I made the choice to be a healthier person back in March.  It's been going well so far.

At first it was just an improved diet and regularly walking our new dog.  Then I decided in May to start going to the gym.

I didn't really start tracking any progress until mid-April.  Since I started tracking I've lost 14 lbs and dropped approximate 4% body fat according to my scale.

In my reading about weight training for fat loss I came across the StrongLifts 5x5 which I've read a lot of good results from, but the thing that stands out to me is that it is (as I'm sure you all know) a 3-day program with squats every session.

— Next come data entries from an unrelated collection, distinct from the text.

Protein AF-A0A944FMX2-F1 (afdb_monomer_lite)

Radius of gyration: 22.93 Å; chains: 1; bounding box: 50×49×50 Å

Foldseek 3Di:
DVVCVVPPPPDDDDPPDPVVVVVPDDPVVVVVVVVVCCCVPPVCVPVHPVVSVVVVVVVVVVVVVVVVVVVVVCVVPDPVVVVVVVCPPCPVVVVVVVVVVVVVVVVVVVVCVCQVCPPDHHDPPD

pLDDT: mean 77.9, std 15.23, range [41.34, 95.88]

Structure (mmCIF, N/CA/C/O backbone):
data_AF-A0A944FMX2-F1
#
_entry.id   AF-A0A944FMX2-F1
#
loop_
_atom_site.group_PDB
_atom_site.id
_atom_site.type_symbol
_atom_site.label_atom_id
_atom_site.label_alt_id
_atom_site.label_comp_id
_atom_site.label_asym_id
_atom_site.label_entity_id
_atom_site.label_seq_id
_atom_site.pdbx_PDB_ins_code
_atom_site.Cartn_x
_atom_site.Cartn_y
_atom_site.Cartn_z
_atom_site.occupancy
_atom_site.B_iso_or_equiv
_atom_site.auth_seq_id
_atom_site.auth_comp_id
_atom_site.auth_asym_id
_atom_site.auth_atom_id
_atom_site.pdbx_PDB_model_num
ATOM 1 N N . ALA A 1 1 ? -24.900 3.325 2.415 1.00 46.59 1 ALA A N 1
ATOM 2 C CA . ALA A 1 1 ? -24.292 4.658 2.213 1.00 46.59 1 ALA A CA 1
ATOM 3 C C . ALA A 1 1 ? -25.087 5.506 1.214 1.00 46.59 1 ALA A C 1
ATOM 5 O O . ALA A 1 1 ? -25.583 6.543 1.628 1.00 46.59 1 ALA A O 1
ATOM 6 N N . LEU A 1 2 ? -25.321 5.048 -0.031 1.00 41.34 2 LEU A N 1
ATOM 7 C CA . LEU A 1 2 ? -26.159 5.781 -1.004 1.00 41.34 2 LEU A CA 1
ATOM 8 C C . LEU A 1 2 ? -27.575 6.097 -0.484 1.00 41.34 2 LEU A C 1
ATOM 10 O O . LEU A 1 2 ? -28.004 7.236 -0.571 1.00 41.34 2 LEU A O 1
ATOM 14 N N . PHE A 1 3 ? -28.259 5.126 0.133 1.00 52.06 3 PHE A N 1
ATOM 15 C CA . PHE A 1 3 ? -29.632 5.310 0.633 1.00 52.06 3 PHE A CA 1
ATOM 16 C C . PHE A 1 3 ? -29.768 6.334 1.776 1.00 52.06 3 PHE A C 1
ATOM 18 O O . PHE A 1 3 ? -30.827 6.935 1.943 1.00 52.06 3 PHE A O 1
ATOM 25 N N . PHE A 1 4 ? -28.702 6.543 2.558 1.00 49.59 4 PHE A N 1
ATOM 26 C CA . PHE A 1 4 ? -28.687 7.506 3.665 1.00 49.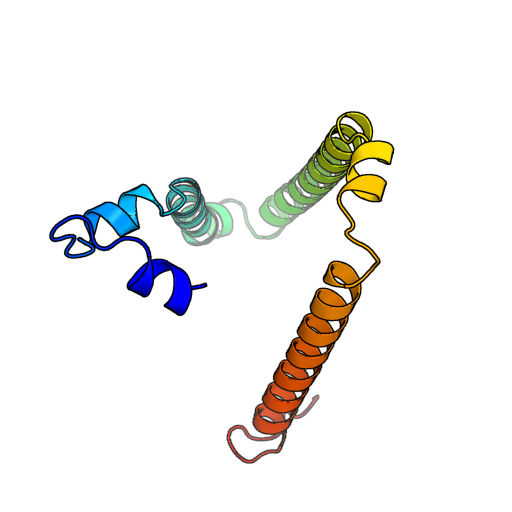59 4 PHE A CA 1
ATOM 27 C C . PHE A 1 4 ? -28.341 8.918 3.178 1.00 49.59 4 PHE A C 1
ATOM 29 O O . PHE A 1 4 ? -28.959 9.875 3.635 1.00 49.59 4 PHE A O 1
ATOM 36 N N . ALA A 1 5 ? -27.460 9.039 2.179 1.00 52.22 5 ALA A N 1
ATOM 37 C CA . ALA A 1 5 ? -27.163 10.313 1.522 1.00 52.22 5 ALA A CA 1
ATOM 38 C C . ALA A 1 5 ? -28.358 10.845 0.706 1.00 52.22 5 ALA A C 1
ATOM 40 O O . ALA A 1 5 ? -28.599 12.045 0.674 1.00 52.22 5 ALA A O 1
ATOM 41 N N . THR A 1 6 ? -29.165 9.967 0.099 1.00 55.25 6 THR A N 1
ATOM 42 C CA . THR A 1 6 ? -30.330 10.391 -0.700 1.00 55.25 6 THR A CA 1
ATOM 43 C C . THR A 1 6 ? -31.541 10.823 0.123 1.00 55.25 6 THR A C 1
ATOM 45 O O . THR A 1 6 ? -32.422 11.493 -0.415 1.00 55.25 6 THR A O 1
ATOM 48 N N . LYS A 1 7 ? -31.646 10.413 1.396 1.00 51.41 7 LYS A N 1
ATOM 49 C CA . LYS A 1 7 ? -32.850 10.680 2.201 1.00 51.41 7 LYS A CA 1
ATOM 50 C C . LYS A 1 7 ? -32.689 11.790 3.238 1.00 51.41 7 LYS A C 1
ATOM 52 O O . LYS A 1 7 ? -33.713 12.343 3.631 1.00 51.41 7 LYS A O 1
ATOM 57 N N . VAL A 1 8 ? -31.464 12.096 3.677 1.00 50.34 8 VAL A N 1
ATOM 58 C CA . VAL A 1 8 ? -31.222 13.001 4.817 1.00 50.34 8 VAL A CA 1
ATOM 59 C C . VAL A 1 8 ? -30.716 14.396 4.435 1.00 50.34 8 VAL A C 1
ATOM 61 O O . VAL A 1 8 ? -30.925 15.313 5.217 1.00 50.34 8 VAL A O 1
ATOM 64 N N . ASP A 1 9 ? -30.202 14.600 3.218 1.00 42.81 9 ASP A N 1
ATOM 65 C CA . ASP A 1 9 ? -29.838 15.931 2.705 1.00 42.81 9 ASP A CA 1
ATOM 66 C C . ASP A 1 9 ? -30.745 16.337 1.536 1.00 42.81 9 ASP A C 1
ATOM 68 O O . ASP A 1 9 ? -30.358 16.389 0.369 1.00 42.81 9 ASP A O 1
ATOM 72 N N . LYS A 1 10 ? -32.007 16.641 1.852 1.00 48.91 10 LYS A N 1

Is that really okay?  I just wanted to check around to see what others thought as I don't really know my ass from a hole in the ground in this regard, yet.

Thanks!


----------



## JonnyStead (Jun 1, 2008)

If you're doing a beginner (which you should be) or intermediate 5x5 you wont be lifting heavy every session - probably Heavy/Medium/Light so in that case its no problem. 5x5 is there for building power and size (hence the regular increments in weight) - what are you goals? to get slim or to get big and strong?


----------



## thedarwinfish (Jun 1, 2008)

Thanks.

My goal is to get slim... for now.  Ideally I'd like to get my bf% down into the mid-teens (currently around 26%).  Once I get back to a healthy body composition then I'd like to work on adding mass.  But I think that I should first worry about my bf%.


----------



## CowPimp (Jun 1, 2008)

Yes, it is okay to do squats 3 days a week if the intensity and volume are balanced properly, especially in conjunction with any other lower body work that you may be doing.


----------